Микроорганизмы окрашивают, наливая краситель на поверхность мазка на определенное время. Окраску основным фуксином ведут в течение 2 мин, метиленовым синим - 5-7 мин. Затем мазок промывают водой до тех пор, пока стекающие струи воды не станут бесцветными, высушивают осторожным промоканием фильтровальной бумагой и микроскопируют в иммерсионной системе.

Если мазок правильно окрашен и промыт, то поле зрения совершенно прозрачно, а клетки интенсивно окрашены.

Сложные методы окраски применяют для изучения структуры клетки и дифференциации микроорганизмов. Окрашенные мазки микроскопируют в иммерсионной системе. Последовательно нанести на препарат определенные красители, различающиеся по химическому составу и цвету, протравы, спирты, кислоту и др.

Существуют несколько основных окрасок: по Граму, по Цилю-Нельсону, по Ауески, Нейссера, Бури-Гинса.

Механизм и этапы окраски по Граму

На фиксированный мазок нанести карболово-спиртовой раствор генцианового фиолетового через полоску фильтровальной бумаги. Через 1-2 мин снять ее, а краситель слить.

2. Нанести раствор люголя на 1-2 мин (йод)

Обесцветить этиловым спиртом в течении 30-60 с до прекращения отхождения фиолетовых струек красителя.

4. Промыть водой

5. Докрасить водным р-ом фуксина в течении 1-2 мин, промыть водой, высушить и микроскопировать.

* Грамположительные бактерии окрашиваются в темно-фиолетовый цвет, грамотрицательные — в красный.

Механизм и этапы окраски по Цилю-Нельсону

На фиксированный мазок нанести карболовый р-р фуксина через полоску фильтровальной бумаги и подогреть до появления паров в течении 3-5 мин

2. Снять бумагу, провыть мазок водой

3. Нанести 5% р-р серной кислоты или 3% р-р смеси спирта с хлороводородной кислотой на 1-2 мин для обесцвечивания.

4. Промыть водой

5. Докрасить мазок водным р-ом метиленового синего в течении 3-5 мин

Промыть водой, высушить и микроскопировать

* Некислоустойчивые – обесцвечиваются и окр. метиленовым синим в голубой цвет, а кислоустойчивые остаются окрашенными фуксином в красный.

Возбудитель чумы

Возбудитель – Yersinia pestis.

грамотрицательные палочки, овоидной формы, окрашиваются биполярно.

Подвижны, имеют капсулу, спор не образуют Факультативные анаэробы.

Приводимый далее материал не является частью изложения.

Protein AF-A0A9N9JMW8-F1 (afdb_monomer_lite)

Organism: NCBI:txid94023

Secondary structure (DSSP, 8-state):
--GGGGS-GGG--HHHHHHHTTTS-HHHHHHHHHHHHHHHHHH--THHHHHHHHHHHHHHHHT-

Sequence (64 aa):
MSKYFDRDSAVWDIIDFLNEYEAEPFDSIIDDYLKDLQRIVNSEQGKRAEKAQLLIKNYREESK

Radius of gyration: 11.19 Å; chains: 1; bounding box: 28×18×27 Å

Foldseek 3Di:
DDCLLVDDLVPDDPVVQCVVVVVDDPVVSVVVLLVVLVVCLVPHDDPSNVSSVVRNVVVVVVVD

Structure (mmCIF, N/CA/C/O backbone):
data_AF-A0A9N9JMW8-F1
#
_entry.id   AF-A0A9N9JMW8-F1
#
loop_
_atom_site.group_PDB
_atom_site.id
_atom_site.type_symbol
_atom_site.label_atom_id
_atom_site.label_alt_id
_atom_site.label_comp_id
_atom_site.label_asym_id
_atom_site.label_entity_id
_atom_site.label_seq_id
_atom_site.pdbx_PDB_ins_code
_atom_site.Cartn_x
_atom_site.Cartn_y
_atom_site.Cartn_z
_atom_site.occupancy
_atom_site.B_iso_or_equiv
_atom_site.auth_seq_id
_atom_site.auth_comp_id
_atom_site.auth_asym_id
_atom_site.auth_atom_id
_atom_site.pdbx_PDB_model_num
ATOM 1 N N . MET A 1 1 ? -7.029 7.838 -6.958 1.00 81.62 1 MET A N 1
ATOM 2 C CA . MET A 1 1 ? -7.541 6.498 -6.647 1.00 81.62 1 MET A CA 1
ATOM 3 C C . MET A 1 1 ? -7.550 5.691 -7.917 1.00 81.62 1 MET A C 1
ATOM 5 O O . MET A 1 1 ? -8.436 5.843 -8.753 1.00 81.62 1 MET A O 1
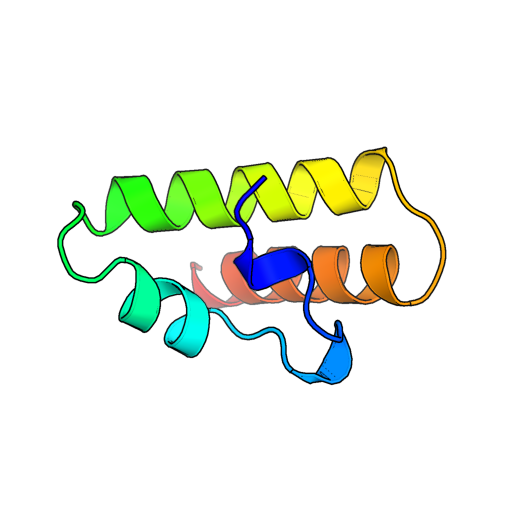ATOM 9 N N . SER A 1 2 ? -6.495 4.911 -8.072 1.00 88.12 2 SER A N 1
ATOM 10 C CA . SER A 1 2 ? -6.313 3.890 -9.081 1.00 88.12 2 SER A CA 1
ATOM 11 C C . SER A 1 2 ? -7.416 2.836 -8.981 1.00 88.12 2 SER A C 1
ATOM 13 O O . SER A 1 2 ? -7.825 2.446 -7.885 1.00 88.12 2 SER A O 1
ATOM 15 N N . LYS A 1 3 ? -7.843 2.329 -10.144 1.00 91.00 3 LYS A N 1
ATOM 16 C CA . LYS A 1 3 ? -8.784 1.203 -10.262 1.00 91.00 3 LYS A CA 1
ATOM 17 C C . LYS A 1 3 ? -8.219 -0.102 -9.695 1.00 91.00 3 LYS A C 1
ATOM 19 O O . LYS A 1 3 ? -8.975 -1.035 -9.444 1.00 91.00 3 LYS A O 1
ATOM 24 N N . TYR A 1 4 ? -6.906 -0.179 -9.473 1.00 93.06 4 TYR A N 1
ATOM 25 C CA . TYR A 1 4 ? -6.270 -1.310 -8.806 1.00 93.06 4 TYR A CA 1
ATOM 26 C C . TYR A 1 4 ? -6.907 -1.589 -7.435 1.00 93.06 4 TYR A C 1
ATOM 28 O O . TYR A 1 4 ? -7.209 -2.734 -7.097 1.00 93.06 4 TYR A O 1
ATOM 36 N N . PHE A 1 5 ? -7.211 -0.532 -6.675 1.00 93.06 5 PHE A N 1
ATOM 37 C CA . PHE A 1 5 ? -7.809 -0.642 -5.344 1.00 93.06 5 PHE A CA 1
ATOM 38 C C . PHE A 1 5 ? -9.315 -0.943 -5.357 1.00 93.06 5 PHE A C 1
ATOM 40 O O . PHE A 1 5 ? -9.902 -1.167 -4.298 1.00 93.06 5 PHE A O 1
ATOM 47 N N . ASP A 1 6 ? -9.957 -1.025 -6.524 1.00 92.25 6 ASP A N 1
ATOM 48 C CA . ASP A 1 6 ? -11.333 -1.532 -6.625 1.00 92.25 6 ASP A CA 1
ATOM 49 C C . ASP A 1 6 ? -11.387 -3.065 -6.460 1.00 92.25 6 ASP A C 1
ATOM 51 O O . ASP A 1 6 ? -12.454 -3.640 -6.242 1.00 92.25 6 ASP A O 1
ATOM 55 N N . ARG A 1 7 ? -10.230 -3.739 -6.524 1.00 92.69 7 ARG A N 1
ATOM 56 C CA . ARG A 1 7 ? -10.086 -5.181 -6.284 1.00 92.69 7 ARG A CA 1
ATOM 57 C C . ARG A 1 7 ? -10.242 -5.538 -4.810 1.00 92.69 7 ARG A C 1
ATOM 59 O O . ARG A 1 7 ? -10.189 -4.681 -3.925 1.00 92.69 7 ARG A O 1
ATOM 66 N N . ASP A 1 8 ? -10.368 -6.838 -4.552 1.00 91.94 8 ASP A N 1
ATOM 67 C CA . ASP A 1 8 ? -10.289 -7.375 -3.1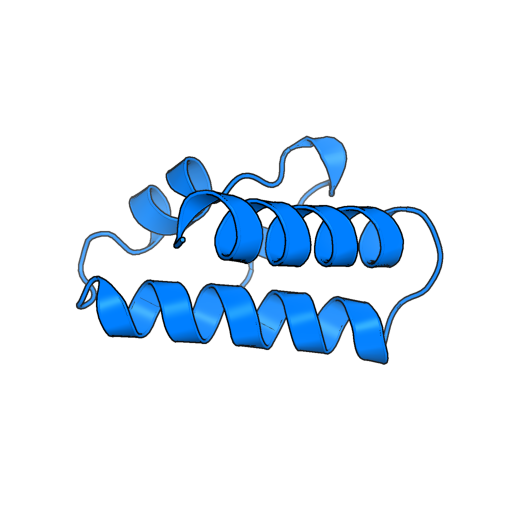96 1.00 91.94 8 ASP A CA 1
ATOM 68 C C . ASP A 1 8 ? -8.954 -6.976 -2.546 1.00 91.94 8 ASP A C 1
ATOM 70 O O . ASP A 1 8 ? -7.881 -7.200 -3.104 1.00 91.94 8 ASP A O 1
ATOM 74 N N . SER A 1 9 ? -9.007 -6.408 -1.343 1.00 91.62 9 SER A N 1
ATOM 75 C CA . SER A 1 9 ? -7.803 -6.020 -0.605 1.00 91.62 9 SER A CA 1
ATOM 76 C C . SER A 1 9 ? -6.869 -7.182 -0.280 1.00 91.62 9 SER A C 1
ATOM 78 O O . SER A 1 9 ? -5.685 -6.965 -0.032 1.00 91.62 9 SER A O 1
ATOM 80 N N . ALA A 1 10 ? -7.365 -8.421 -0.291 1.00 92.38 10 ALA A N 1
ATOM 81 C CA . ALA A 1 10 ? -6.540 -9.607 -0.105 1.00 92.38 10 ALA A CA 1
ATOM 82 C C . ALA A 1 10 ? -5.480 -9.774 -1.205 1.00 92.38 10 ALA A C 1
ATOM 84 O O . ALA A 1 10 ? -4.430 -10.349 -0.926 1.00 92.38 10 ALA A O 1
ATOM 85 N N . VAL A 1 11 ? -5.728 -9.250 -2.413 1.00 92.44 11 VAL A N 1
ATOM 86 C CA . VAL A 1 11 ? -4.812 -9.370 -3.560 1.00 92.44 11 VAL A CA 1
ATOM 87 C C . VAL A 1 11 ? -3.930 -8.139 -3.775 1.00 92.44 11 VAL A C 1
ATOM 89 O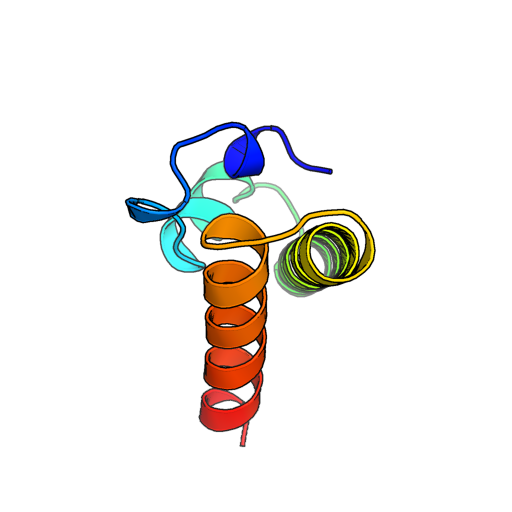 O . VAL A 1 11 ? -3.189 -8.096 -4.746 1.00 92.44 11 VAL A O 1
ATOM 92 N N . TRP A 1 12 ? -4.009 -7.123 -2.910 1.00 94.75 12 TRP A N 1
ATOM 93 C CA . TRP A 1 12 ? -3.182 -5.926 -3.065 1.00 94.75 12 TRP A CA 1
ATOM 94 C C . TRP A 1 12 ? -1.712 -6.198 -2.743 1.00 94.75 12 TRP A C 1
ATOM 96 O O . TRP A 1 12 ? -1.391 -6.656 -1.636 1.00 94.75 12 TRP A O 1
ATOM 106 N N . ASP A 1 13 ? -0.855 -5.817 -3.685 1.00 92.50 13 ASP A N 1
ATOM 107 C CA . ASP A 1 13 ? 0.598 -5.902 -3.642 1.00 92.50 13 ASP A CA 1
ATOM 108 C C . ASP A 1 13 ? 1.248 -4.782 -4.481 1.00 92.50 13 ASP A C 1
ATOM 110 O O . ASP A 1 13 ? 0.697 -4.336 -5.490 1.00 92.50 13 ASP A O 1
ATOM 114 N N . ILE A 1 14 ? 2.426 -4.315 -4.058 1.00 90.38 14 ILE A N 1
ATOM 115 C CA . ILE A 1 14 ? 3.136 -3.222 -4.736 1.00 90.38 14 ILE A CA 1
ATOM 116 C C . ILE A 1 14 ? 3.702 -3.648 -6.096 1.00 90.38 14 ILE A C 1
ATOM 118 O O . ILE A 1 14 ? 3.709 -2.841 -7.018 1.00 90.38 14 ILE A O 1
ATOM 122 N N . ILE A 1 15 ? 4.144 -4.899 -6.251 1.00 90.88 15 ILE A N 1
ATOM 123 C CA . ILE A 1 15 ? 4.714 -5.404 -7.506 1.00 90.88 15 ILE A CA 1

Хорошо культивируются на простых питательных средах. Ферментируют большинство углеводов без образования газа. Два типа колоний — молодые и зрелые. Молодые с неровными краями. Зрелые колонии крупные, с бурым зернистым центром и неровными краями.

Биохимические свойства: фенментативная активнсть высокая: ферментация до кислоты ксилозу, синтез плазмокоагулазы, фибринолизина, гемолизина, лецитиназу, сероводород.

чувствителен к антибиотикам нестоек к окружающей среде при высокой температуре.

Клинические особенности: Инкубационный период – несколько часов до 8 сут. Различают локальные – кожно-бубонная, бубонная; внешне-диссеминированные – первично-легочная, вторично-легочная и кишечная; генерализованная – первично-септическая, вторично-септическая формы чумы. Региональная лимфоаденопатия, энтероколиты, реактивные артриты, спондилит, лихорадка.

Эпидемиология: Чума — классический природноочаговый зооноз диких животных.

Основные носители в природе — сурки, суслики, в городских условиях — крысы. В передаче возбудителя — блохи животных, способные заражать человека.

Иммунитет: клеточно-гуморальный, ограничен по длительности

Микробиологическая диагностика:

Бактериоскопическое исследование.

Из исследуемого материала готовят мазки, окрашивают по Граму и водным раствором метиленового синего. Бактерии чумы представляют собой грамотрицательные палочки овоидной формы Бактериологическое исследование. Исследуемый материал засевают на чашки с питательным агаром. На бульоне бактерии образуют пленку; ферментируют многие сахара до кислоты, индола не образуют, желатин не разжижают.

Биопроба. Проводится для выделения чистой культуры из материала, загрязненного посторонней микрофлорой.

Экспресс-методы лабораторной диагностики:

2.РПГА — для обнаружения антигенов бактерий в материале с помощью стандартной противочумной сыворотки, антитела которой нагружены на эритроциты.

Лечение: антибиотики Профилактика: специфическая профилактика — живая ослабленная чумная вакцина EV.

Чумной бактериофаг – при идентификации Y.pestis.

Чумная сухая вакцина – высушенная живая культура Y.pestis вакцинного штамма EV, используется для профилактики чумы.